PROBLEM TO SOLVE — Write out the following listing's lines from the one with "ATOM 130 C C" to the one with "ATOM 174 C CA", exactly, with both included and no others.

____________________

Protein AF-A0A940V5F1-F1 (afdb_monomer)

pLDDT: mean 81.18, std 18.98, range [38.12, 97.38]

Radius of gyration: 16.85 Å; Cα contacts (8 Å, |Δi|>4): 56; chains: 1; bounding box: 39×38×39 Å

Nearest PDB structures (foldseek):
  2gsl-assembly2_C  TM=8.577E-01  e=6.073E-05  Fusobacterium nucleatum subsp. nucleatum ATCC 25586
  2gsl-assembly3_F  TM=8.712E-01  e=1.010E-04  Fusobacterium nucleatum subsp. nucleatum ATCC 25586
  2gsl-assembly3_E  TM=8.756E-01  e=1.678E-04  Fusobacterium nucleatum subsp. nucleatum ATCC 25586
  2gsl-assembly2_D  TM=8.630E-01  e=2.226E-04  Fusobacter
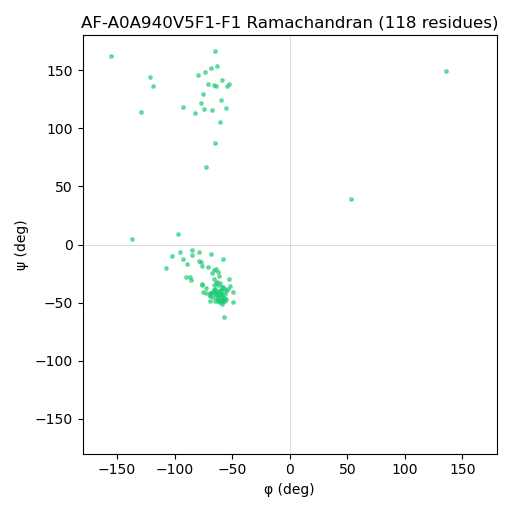ium nucleatum subsp. nucleatum ATCC 25586
  2gsl-assembly1_B  TM=8.669E-01  e=2.790E-04  Fusobacterium nucleatum subsp. nucleatum ATCC 25586

Foldseek 3Di:
DVVVVVVPPPPPPVVVVVCVVVVHDDDDPVPDALVVVLVVVLVVLLVVLLVVLPVVDDDPPVVSVVSSCVCSALVNLLVVCVVCVVVDDPVRNVSLVSQLPDDDPDDDPPDDPNSVSSND

Solvent-accessible surface area (backbone atoms only — not comparable to full-atom values): 7185 Å² total; per-residue (Å²): 112,76,75,56,57,68,73,70,54,79,81,72,53,58,72,54,53,52,30,61,76,69,70,50,82,90,70,71,71,87,75,53,52,46,67,60,51,33,58,55,46,51,55,52,50,50,48,51,46,45,50,55,53,53,73,73,46,90,66,60,66,74,59,50,51,54,54,39,52,63,58,67,33,42,68,42,41,37,53,50,45,71,74,45,58,88,74,49,50,74,68,56,49,50,51,50,55,50,20,38,68,53,80,75,95,67,81,62,94,86,54,58,75,67,45,53,32,58,50,56

Sequence (120 aa):
MEEELRKTIPVIRFAGTIRDTFQLKQTDIKTYSPLTLAFIGDSIFDLIIRTCVVESGNAPVNKLHKRCSMLVQASAQAELYHTIKDLLTEEESAIYKRGRNAKSFTSAKNAGVVEYRTAT

Mean predicted aligned error: 9.84 Å

Secondary structure (DSSP, 8-state):
-HHHHHHHS----HHHHHHHHTTPPP--GGGS-HHHHHHHHHHHHHHHHHHHHHHT----HHHHHHHHHHHHSHHHHHHHHHHHGGGS-HHHHHHHHHHHHSPPSS--TTS-HHHHHH--

Structure (mmCIF, N/CA/C/O backbone):
data_AF-A0A940V5F1-F1
#
_entry.id   AF-A0A940V5F1-F1
#
loop_
_atom_site.group_PDB
_atom_site.id
_atom_site.type_symbol
_atom_site.label_atom_id
_atom_site.label_alt_id
_atom_site.label_comp_id
_atom_site.label_asym_id
_atom_site.label_entity_id
_atom_site.label_seq_id
_atom_site.pdbx_PDB_ins_code
_atom_site.Cartn_x
_atom_site.Cartn_y
_atom_site.Cartn_z
_atom_site.occupancy
_atom_site.B_iso_or_equiv
_atom_site.auth_seq_id
_atom_site.auth_comp_id
_atom_site.auth_asym_id
_atom_site.auth_atom_id
_atom_site.pdbx_PDB_model_num
ATOM 1 N N . MET A 1 1 ? -21.267 -4.604 -20.538 1.00 47.16 1 MET A N 1
ATOM 2 C CA . MET A 1 1 ? -19.813 -4.682 -20.798 1.00 47.16 1 MET A CA 1
ATOM 3 C C . MET A 1 1 ? -19.011 -4.655 -19.496 1.00 47.16 1 MET A C 1
ATOM 5 O O . MET A 1 1 ? -18.329 -5.631 -19.226 1.00 47.16 1 MET A O 1
ATOM 9 N N . GLU A 1 2 ? -19.153 -3.642 -18.629 1.00 51.94 2 GLU A N 1
ATOM 10 C CA . GLU A 1 2 ? -18.491 -3.651 -17.301 1.00 51.94 2 GLU A CA 1
ATOM 11 C C . GLU A 1 2 ? -18.959 -4.795 -16.378 1.00 51.94 2 GLU A C 1
ATOM 13 O O . GLU A 1 2 ? -18.180 -5.365 -15.616 1.00 51.94 2 GLU A O 1
ATOM 18 N N . GLU A 1 3 ? -20.224 -5.194 -16.499 1.00 47.50 3 GLU A N 1
ATOM 19 C CA . GLU A 1 3 ? -20.833 -6.245 -15.676 1.00 47.50 3 GLU A CA 1
ATOM 20 C C . GLU A 1 3 ? -20.427 -7.678 -16.083 1.00 47.50 3 GLU A C 1
ATOM 22 O O . GLU A 1 3 ? -20.513 -8.606 -15.279 1.00 47.50 3 GLU A O 1
ATOM 27 N N . GLU A 1 4 ? -19.915 -7.863 -17.305 1.00 38.12 4 GLU A N 1
ATOM 28 C CA . GLU A 1 4 ? -19.343 -9.138 -17.771 1.00 38.12 4 GLU A CA 1
ATOM 29 C C . GLU A 1 4 ? -17.865 -9.287 -17.392 1.00 38.12 4 GLU A C 1
ATOM 31 O O . GLU A 1 4 ? -17.417 -10.397 -17.088 1.00 38.12 4 GLU A O 1
ATOM 36 N N . LEU A 1 5 ? -17.115 -8.179 -17.307 1.00 44.78 5 LEU A N 1
ATOM 37 C CA . LEU A 1 5 ? -15.722 -8.208 -16.850 1.00 44.78 5 LEU A CA 1
ATOM 38 C C . LEU A 1 5 ? -15.610 -8.706 -15.397 1.00 44.78 5 LEU A C 1
ATOM 40 O O . LEU A 1 5 ? -14.694 -9.463 -15.072 1.00 44.78 5 LEU A O 1
ATOM 44 N N . ARG A 1 6 ? -16.586 -8.372 -14.537 1.00 48.66 6 ARG A N 1
ATOM 45 C CA . ARG A 1 6 ? -16.651 -8.859 -13.143 1.00 48.66 6 ARG A CA 1
ATOM 46 C C . ARG A 1 6 ? -16.871 -10.369 -13.011 1.00 48.66 6 ARG A C 1
ATOM 48 O O . ARG A 1 6 ? -16.558 -10.918 -11.959 1.00 48.66 6 ARG A O 1
ATOM 55 N N . LYS A 1 7 ? -17.415 -11.041 -14.032 1.00 46.06 7 LYS A N 1
ATOM 56 C CA . LYS A 1 7 ? -17.739 -12.480 -13.977 1.00 46.06 7 LYS A CA 1
ATOM 57 C C . LYS A 1 7 ? -16.584 -13.385 -14.412 1.00 46.06 7 LYS A C 1
ATOM 59 O O . LYS A 1 7 ? -16.615 -14.573 -14.109 1.00 46.06 7 LYS A O 1
ATOM 64 N N . THR A 1 8 ? -15.579 -12.836 -15.096 1.00 42.22 8 THR A N 1
ATOM 65 C CA . THR A 1 8 ? -14.541 -13.631 -15.782 1.00 42.22 8 THR A CA 1
ATOM 66 C C . THR A 1 8 ? -13.181 -13.574 -15.086 1.00 42.22 8 THR A C 1
ATOM 68 O O . THR A 1 8 ? -12.362 -14.473 -15.255 1.00 42.22 8 THR A O 1
ATOM 71 N N . ILE A 1 9 ? -12.937 -12.559 -14.253 1.00 48.19 9 ILE A N 1
ATOM 72 C CA . ILE A 1 9 ? -11.755 -12.526 -13.392 1.00 48.19 9 ILE A CA 1
ATOM 73 C C . ILE A 1 9 ? -12.092 -13.369 -12.159 1.00 48.19 9 ILE A C 1
ATOM 75 O O . ILE A 1 9 ? -12.974 -12.960 -11.397 1.00 48.19 9 ILE A O 1
ATOM 79 N N . PRO A 1 10 ? -11.452 -14.533 -11.927 1.00 50.41 10 PRO A N 1
ATOM 80 C CA . PRO A 1 10 ? -11.610 -15.213 -10.654 1.00 50.41 10 PRO A CA 1
ATOM 81 C C . PRO A 1 10 ? -11.231 -14.199 -9.584 1.00 50.41 10 PRO A C 1
ATOM 83 O O . PRO A 1 10 ? -10.108 -13.694 -9.574 1.00 50.41 10 PRO A O 1
ATOM 86 N N . VAL A 1 11 ? -12.182 -13.845 -8.718 1.00 55.91 11 VAL A N 1
ATOM 87 C CA . VAL A 1 11 ? -11.890 -13.034 -7.540 1.00 55.91 11 VAL A CA 1
ATOM 88 C C . VAL A 1 11 ? -10.987 -13.905 -6.680 1.00 55.91 11 VAL A C 1
ATOM 90 O O . VAL A 1 11 ? -11.460 -14.693 -5.860 1.00 55.91 11 VAL A O 1
ATOM 93 N N . ILE A 1 12 ? -9.679 -13.832 -6.932 1.00 58.03 12 ILE A N 1
ATOM 94 C CA . ILE A 1 12 ? -8.673 -14.487 -6.117 1.00 58.03 12 ILE A CA 1
ATOM 95 C C . ILE A 1 12 ? -8.862 -13.863 -4.747 1.00 58.03 12 ILE A C 1
ATOM 97 O O . ILE A 1 12 ? -8.529 -12.701 -4.512 1.00 58.03 12 ILE A O 1
ATOM 101 N N . ARG A 1 13 ? -9.454 -14.631 -3.834 1.00 73.62 13 ARG A N 1
ATOM 102 C CA . ARG A 1 13 ? -9.562 -14.255 -2.430 1.00 73.62 13 ARG A CA 1
ATOM 103 C C . ARG A 1 13 ? -8.179 -14.405 -1.816 1.00 73.62 13 ARG A C 1
ATOM 105 O O . ARG A 1 13 ? -7.989 -15.269 -0.978 1.00 73.62 13 ARG A O 1
ATOM 112 N N . PHE A 1 14 ? -7.222 -13.582 -2.236 1.00 80.75 14 PHE A N 1
ATOM 113 C CA . PHE A 1 14 ? -5.807 -13.697 -1.879 1.00 80.75 14 PHE A CA 1
ATOM 114 C C . PHE A 1 14 ? -5.614 -13.863 -0.366 1.00 80.75 14 PHE A C 1
ATOM 116 O O . PHE A 1 14 ? -5.004 -14.826 0.093 1.00 80.75 14 PHE A O 1
ATOM 123 N N . ALA A 1 15 ? -6.262 -13.001 0.420 1.00 81.88 15 ALA A N 1
ATOM 124 C CA . ALA A 1 15 ? -6.255 -13.095 1.877 1.00 81.88 15 ALA A CA 1
ATOM 125 C C . ALA A 1 15 ? -6.933 -14.371 2.422 1.00 81.88 15 ALA A C 1
ATOM 127 O O . ALA A 1 15 ? -6.517 -14.888 3.454 1.00 81.88 15 ALA A O 1
ATOM 128 N N . GLY A 1 16 ? -7.975 -14.877 1.754 1.00 84.62 16 GLY A N 1
ATOM 129 C CA . GLY A 1 16 ? -8.628 -16.145 2.096 1.00 84.62 16 GLY A CA 1
ATOM 130 C C . GLY A 1 16 ? -7.726 -17.344 1.811 1.00 84.62 16 GLY A C 1
ATOM 131 O O . GLY A 1 16 ? -7.490 -18.144 2.704 1.00 84.62 16 GLY A O 1
ATOM 132 N N . THR A 1 17 ? -7.127 -17.398 0.621 1.00 88.12 17 THR A N 1
ATOM 133 C CA . THR A 1 17 ? -6.176 -18.444 0.226 1.00 88.12 17 THR A CA 1
ATOM 134 C C . THR A 1 17 ? -4.997 -18.524 1.190 1.00 88.12 17 THR A C 1
ATOM 136 O O . THR A 1 17 ? -4.656 -19.618 1.630 1.00 88.12 17 THR A O 1
ATOM 139 N N . ILE A 1 18 ? -4.401 -17.387 1.569 1.00 89.06 18 ILE A N 1
ATOM 140 C CA . ILE A 1 18 ? -3.326 -17.356 2.574 1.00 89.06 18 ILE A CA 1
ATOM 141 C C . ILE A 1 18 ? -3.833 -17.895 3.914 1.00 89.06 18 ILE A C 1
ATOM 143 O O . ILE A 1 18 ? -3.188 -18.749 4.517 1.00 89.06 18 ILE A O 1
ATOM 147 N N . ARG A 1 19 ? -4.996 -17.426 4.377 1.00 89.12 19 ARG A N 1
ATOM 148 C CA . ARG A 1 19 ? -5.560 -17.857 5.660 1.00 89.12 19 ARG A CA 1
ATOM 149 C C . ARG A 1 19 ? -5.759 -19.369 5.712 1.00 89.12 19 ARG A C 1
ATOM 151 O O . ARG A 1 19 ? -5.327 -19.986 6.679 1.00 89.12 19 ARG A O 1
ATOM 158 N N . ASP A 1 20 ? -6.360 -19.941 4.676 1.00 89.88 20 ASP A N 1
ATOM 159 C CA . ASP A 1 20 ? -6.684 -21.366 4.618 1.00 89.88 20 ASP A CA 1
ATOM 160 C C . ASP A 1 20 ? -5.410 -22.214 4.491 1.00 89.88 20 ASP A C 1
ATOM 162 O O . ASP A 1 20 ? -5.233 -23.181 5.230 1.00 89.88 20 ASP A O 1
ATOM 166 N N . THR A 1 21 ? -4.477 -21.800 3.624 1.00 93.44 21 THR A N 1
ATOM 167 C CA . THR A 1 21 ? -3.198 -22.503 3.399 1.00 93.44 21 THR A CA 1
ATOM 168 C C . THR A 1 21 ? -2.373 -22.605 4.679 1.00 93.44 21 THR A C 1
ATOM 170 O O . THR A 1 21 ? -1.811 -23.659 4.974 1.00 93.44 21 THR A O 1
ATOM 173 N N . PHE A 1 22 ? -2.315 -21.522 5.456 1.00 94.31 22 PHE A N 1
ATOM 174 C CA . PHE A 1 22 ? -1.537 -21.457 6.694 1.00 94.31 22 PHE A CA 1
ATOM 175 C C . PHE A 1 22 ? -2.373 -21.717 7.957 1.00 94.31 22
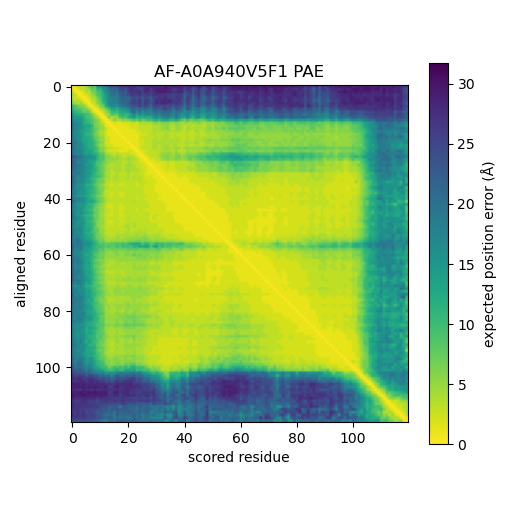 PHE A C 1
ATOM 177 O O . PHE A 1 22 ? -1.867 -21.521 9.060 1.00 94.31 22 PHE A O 1
ATOM 184 N N . GLN A 1 23 ? -3.635 -22.148 7.818 1.00 93.44 23 GLN A N 1
ATOM 185 C CA . GLN A 1 23 ? -4.540 -22.479 8.933 1.00 93.44 23 GLN A CA 1
ATOM 186 C C . GLN A 1 23 ? -4.661 -21.342 9.968 1.00 93.44 23 GLN A C 1
ATOM 188 O O . GLN A 1 23 ? -4.708 -21.559 11.181 1.00 93.44 23 GLN A O 1
ATOM 193 N N . LEU A 1 24 ? -4.698 -20.097 9.488 1.00 90.62 24 LEU A N 1
ATOM 194 C CA . LEU A 1 24 ? -4.761 -18.909 10.335 1.00 90.62 24 LEU A CA 1
ATOM 195 C C . LEU A 1 24 ? -6.190 -18.670 10.834 1.00 90.62 24 LEU A C 1
ATOM 197 O O . LEU A 1 24 ? -7.173 -18.871 10.118 1.00 90.62 24 LEU A O 1
ATOM 201 N N . LYS A 1 25 ? -6.320 -18.153 12.058 1.00 89.38 25 LYS A N 1
ATOM 202 C CA . LYS A 1 25 ? -7.627 -17.814 12.631 1.00 89.38 25 LYS A CA 1
ATOM 203 C C . LYS A 1 25 ? -8.308 -16.701 11.827 1.00 89.38 25 LYS A C 1
ATOM 205 O O . LYS A 1 25 ? -7.691 -15.692 11.481 1.00 89.38 25 LYS A O 1
ATOM 210 N N . GLN A 1 26 ? -9.607 -16.858 11.578 1.00 83.38 26 GLN A N 1
ATOM 211 C CA . GLN A 1 26 ? -10.429 -15.782 11.040 1.00 83.38 26 GLN A CA 1
ATOM 212 C C . GLN A 1 26 ? -10.760 -14.781 12.152 1.00 83.38 26 GLN A C 1
ATOM 214 O O . GLN A 1 26 ? -11.355 -15.135 13.170 1.00 83.38 26 GLN A O 1
ATOM 219 N N . THR A 1 27 ? -10.382 -13.527 11.933 1.00 84.81 27 THR A N 1
ATOM 220 C CA . THR A 1 27 ? -10.704 -12.397 12.809 1.00 84.81 27 THR A CA 1
ATOM 221 C C . THR A 1 27 ? -11.462 -11.359 11.992 1.00 84.81 27 THR A C 1
ATOM 223 O O . THR A 1 27 ? -11.177 -11.181 10.805 1.00 84.81 27 THR A O 1
ATOM 226 N N . ASP A 1 28 ? -12.430 -10.682 12.608 1.00 87.94 28 ASP A N 1
ATOM 227 C CA . ASP A 1 28 ? -13.133 -9.576 11.962 1.00 87.94 28 ASP A CA 1
ATOM 228 C C . ASP A 1 28 ? -12.178 -8.392 11.750 1.00 87.94 28 ASP A C 1
ATOM 230 O O . ASP A 1 28 ? -11.693 -7.783 12.705 1.00 87.94 28 ASP A O 1
ATOM 234 N N . ILE A 1 29 ? -11.926 -8.046 10.488 1.00 85.88 29 ILE A N 1
ATOM 235 C CA . ILE A 1 29 ? -11.027 -6.959 10.091 1.00 85.88 29 ILE A CA 1
ATOM 236 C C . ILE A 1 29 ? -11.493 -5.588 10.597 1.00 85.88 29 ILE A C 1
ATOM 238 O O . ILE A 1 29 ? -10.666 -4.701 10.807 1.00 85.88 29 ILE A O 1
ATOM 242 N N . LYS A 1 30 ? -12.793 -5.408 10.875 1.00 86.62 30 LYS A N 1
ATOM 243 C CA . LYS A 1 30 ? -13.332 -4.150 11.424 1.00 86.62 30 LYS A CA 1
ATOM 244 C C . LYS A 1 30 ? -12.791 -3.840 12.823 1.00 86.62 30 LYS A C 1
ATOM 246 O O . LYS A 1 30 ? -12.776 -2.676 13.232 1.00 86.62 30 LYS A O 1
ATOM 251 N N . THR A 1 31 ? -12.305 -4.866 13.527 1.00 89.38 31 THR A N 1
ATOM 252 C CA . THR A 1 31 ? -11.681 -4.745 14.853 1.00 89.38 31 THR A CA 1
ATOM 253 C C . THR A 1 31 ? -10.249 -4.214 14.799 1.00 89.38 31 THR A C 1
ATOM 255 O O . THR A 1 31 ? -9.713 -3.793 15.823 1.00 89.38 31 THR A O 1
ATOM 258 N N . TYR A 1 32 ? -9.616 -4.205 13.622 1.00 89.94 32 TYR A N 1
ATOM 259 C CA . TYR A 1 32 ? -8.223 -3.797 13.496 1.00 89.94 32 TYR A CA 1
ATOM 260 C C . TYR A 1 32 ? -8.061 -2.284 13.635 1.00 89.94 32 TYR A C 1
ATOM 262 O O . TYR A 1 32 ? -8.932 -1.481 13.280 1.00 89.94 32 TYR A O 1
ATOM 270 N N . SER A 1 33 ? -6.910 -1.891 14.184 1.00 91.19 33 SER A N 1
ATOM 271 C CA . SER A 1 33 ? -6.538 -0.484 14.257 1.00 91.19 33 SER A CA 1
ATOM 272 C C . SER A 1 33 ? -6.253 0.056 12.849 1.00 91.19 33 SER A C 1
ATOM 274 O O . SER A 1 33 ? -5.795 -0.706 11.993 1.00 91.19 33 SER A O 1
ATOM 276 N N . PRO A 1 34 ? -6.449 1.361 12.595 1.00 90.75 34 PRO A N 1
ATOM 277 C CA . PRO A 1 34 ? -6.125 1.934 11.291 1.00 90.75 34 PRO A CA 1
ATOM 278 C C . PRO A 1 34 ? -4.654 1.737 10.903 1.00 90.75 34 PRO A C 1
ATOM 280 O O . PRO A 1 34 ? -4.375 1.411 9.760 1.00 90.75 34 PRO A O 1
ATOM 283 N N . LEU A 1 35 ? -3.724 1.803 11.865 1.00 89.06 35 LEU A N 1
ATOM 284 C CA . LEU A 1 35 ? -2.300 1.537 11.621 1.00 89.06 35 LEU A CA 1
ATOM 285 C C . LEU A 1 35 ? -2.028 0.078 11.229 1.00 89.06 35 LEU A C 1
ATOM 287 O O . LEU A 1 35 ? -1.163 -0.183 10.402 1.00 89.06 35 LEU A O 1
ATOM 291 N N . THR A 1 36 ? -2.771 -0.883 11.788 1.00 91.00 36 THR A N 1
ATOM 292 C CA . THR A 1 36 ? -2.675 -2.297 11.386 1.00 91.00 36 THR A CA 1
ATOM 293 C C . THR A 1 36 ? -3.156 -2.494 9.950 1.00 91.00 36 THR A C 1
ATOM 295 O O . THR A 1 36 ? -2.562 -3.269 9.203 1.00 91.00 36 THR A O 1
ATOM 298 N N . LEU A 1 37 ? -4.220 -1.789 9.557 1.00 90.88 37 LEU A N 1
ATOM 299 C CA . LEU A 1 37 ? -4.726 -1.816 8.185 1.00 90.88 37 LEU A CA 1
ATOM 300 C C . LEU A 1 37 ? -3.755 -1.129 7.217 1.00 90.88 37 LEU A C 1
ATOM 302 O O . LEU A 1 37 ? -3.477 -1.686 6.160 1.00 90.88 37 LEU A O 1
ATOM 306 N N . ALA A 1 38 ? -3.175 0.010 7.603 1.00 90.94 38 ALA A N 1
ATOM 307 C CA . ALA A 1 38 ? -2.147 0.694 6.824 1.00 90.94 38 ALA A CA 1
ATOM 308 C C . ALA A 1 38 ? -0.886 -0.171 6.653 1.00 90.94 38 ALA A C 1
ATOM 310 O O . ALA A 1 38 ? -0.348 -0.248 5.557 1.00 90.94 38 ALA A O 1
ATOM 311 N N . PHE A 1 39 ? -0.461 -0.895 7.696 1.00 90.56 39 PHE A N 1
ATOM 312 C CA . PHE A 1 39 ? 0.698 -1.795 7.639 1.00 90.56 39 PHE A CA 1
ATOM 313 C C . PHE A 1 3
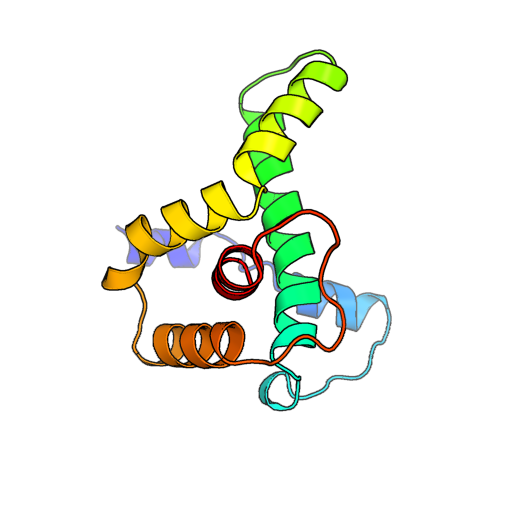9 ? 0.571 -2.860 6.539 1.00 90.56 39 PHE A C 1
ATOM 315 O O . PHE A 1 39 ? 1.495 -3.057 5.752 1.00 90.56 39 PHE A O 1
ATOM 322 N N . ILE A 1 40 ? -0.577 -3.542 6.459 1.00 91.38 40 ILE A N 1
ATOM 323 C CA . ILE A 1 40 ? -0.797 -4.533 5.399 1.00 91.38 40 ILE A CA 1
ATOM 324 C C . ILE A 1 40 ? -1.110 -3.867 4.050 1.00 91.38 40 ILE A C 1
ATOM 326 O O . ILE A 1 40 ? -0.700 -4.379 3.010 1.00 91.38 40 ILE A O 1
ATOM 330 N N . GLY A 1 41 ? -1.796 -2.719 4.063 1.00 91.12 41 GLY A N 1
ATOM 331 C CA . GLY A 1 41 ? -2.114 -1.932 2.872 1.00 91.12 41 GLY A CA 1
ATOM 332 C C . GLY A 1 41 ? -0.868 -1.452 2.127 1.00 91.12 41 GLY A C 1
ATOM 333 O O . GLY A 1 41 ? -0.809 -1.603 0.910 1.00 91.12 41 GLY A O 1
ATOM 334 N N . ASP A 1 42 ? 0.151 -0.983 2.850 1.00 92.44 42 ASP A N 1
ATOM 335 C CA . ASP A 1 42 ? 1.443 -0.558 2.292 1.00 92.44 42 ASP A CA 1
ATOM 336 C C . ASP A 1 42 ? 2.137 -1.704 1.539 1.00 92.44 42 ASP A C 1
ATOM 338 O O . ASP A 1 42 ? 2.585 -1.539 0.406 1.00 92.44 42 ASP A O 1
ATOM 342 N N . SER A 1 43 ? 2.108 -2.917 2.105 1.00 93.50 43 SER A N 1
ATOM 
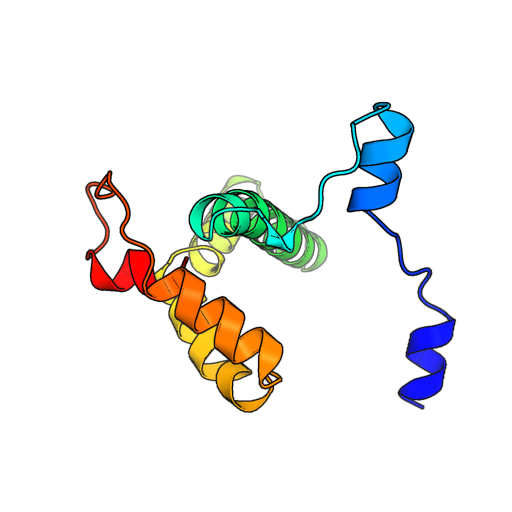343 C CA . SER A 1 43 ? 2.657 -4.114 1.448 1.00 93.50 43 SER A CA 1
ATOM 344 C C . SER A 1 43 ? 1.897 -4.487 0.170 1.00 93.50 43 SER A C 1
ATOM 346 O O . SER A 1 43 ? 2.501 -4.908 -0.817 1.00 93.50 43 SER A O 1
ATOM 348 N N . ILE A 1 44 ? 0.567 -4.343 0.171 1.00 92.75 44 ILE A N 1
ATOM 349 C CA . ILE A 1 44 ? -0.269 -4.615 -1.008 1.00 92.75 44 ILE A CA 1
ATOM 350 C C . ILE A 1 44 ? -0.012 -3.567 -2.095 1.00 92.75 44 ILE A C 1
ATOM 352 O O . ILE A 1 44 ? 0.135 -3.928 -3.263 1.00 92.75 44 ILE A O 1
ATOM 356 N N . PHE A 1 45 ? 0.074 -2.287 -1.726 1.00 93.94 45 PHE A N 1
ATOM 357 C CA . PHE A 1 45 ? 0.355 -1.208 -2.668 1.00 93.94 45 PHE A CA 1
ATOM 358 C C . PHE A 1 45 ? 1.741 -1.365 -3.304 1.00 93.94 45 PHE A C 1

____________________

ANSWER BOX —
ATOM 130 C C . GLY A 1 16 ? -7.726 -17.344 1.811 1.00 84.62 16 GLY A C 1
ATOM 131 O O . GLY A 1 16 ? -7.490 -18.144 2.704 1.00 84.62 16 GLY A O 1
ATOM 132 N N . THR A 1 17 ? -7.127 -17.398 0.621 1.00 88.12 17 THR A N 1
ATOM 133 C CA . THR A 1 17 ? -6.176 -18.444 0.226 1.00 88.12 17 THR A CA 1
ATOM 134 C C . THR A 1 17 ? -4.997 -18.524 1.190 1.00 88.12 17 THR A C 1
ATOM 136 O O . THR A 1 17 ? -4.656 -19.618 1.630 1.00 88.12 17 THR A O 1
ATOM 139 N N . ILE A 1 18 ? -4.401 -17.387 1.569 1.00 89.06 18 ILE A N 1
ATOM 140 C CA . ILE A 1 18 ? -3.326 -17.356 2.574 1.00 89.06 18 ILE A CA 1
ATOM 141 C C . ILE A 1 18 ? -3.833 -17.895 3.914 1.00 89.06 18 ILE A C 1
ATOM 143 O O . ILE A 1 18 ? -3.188 -18.749 4.517 1.00 89.06 18 ILE A O 1
ATOM 147 N N . ARG A 1 19 ? -4.996 -17.426 4.377 1.00 89.12 19 ARG A N 1
ATOM 148 C CA . ARG A 1 19 ? -5.560 -17.857 5.660 1.00 89.12 19 ARG A CA 1
ATOM 149 C C . ARG A 1 19 ? -5.759 -19.369 5.712 1.00 89.12 19 ARG A C 1
ATOM 151 O O . ARG A 1 19 ? -5.327 -19.986 6.679 1.00 89.12 19 ARG A O 1
ATOM 158 N N . ASP A 1 20 ? -6.360 -19.941 4.676 1.00 89.88 20 ASP A N 1
ATOM 159 C CA . ASP A 1 20 ? -6.684 -21.366 4.618 1.00 89.88 20 ASP A CA 1
ATOM 160 C C . ASP A 1 20 ? -5.410 -22.214 4.491 1.00 89.88 20 ASP A C 1
ATOM 162 O O . ASP A 1 20 ? -5.233 -23.181 5.230 1.00 89.88 20 ASP A O 1
ATOM 166 N N . THR A 1 21 ? -4.477 -21.800 3.624 1.00 93.44 21 THR A N 1
ATOM 167 C CA . THR A 1 21 ? -3.198 -22.503 3.399 1.00 93.44 21 THR A CA 1
ATOM 168 C C . THR A 1 21 ? -2.373 -22.605 4.679 1.00 93.44 21 THR A C 1
ATOM 170 O O . THR A 1 21 ? -1.811 -23.659 4.974 1.00 93.44 21 THR A O 1
ATOM 173 N N . PHE A 1 22 ? -2.315 -21.522 5.456 1.00 94.31 22 PHE A N 1
ATOM 174 C CA . PHE A 1 22 ? -1.537 -21.457 6.694 1.00 94.31 22 PHE A CA 1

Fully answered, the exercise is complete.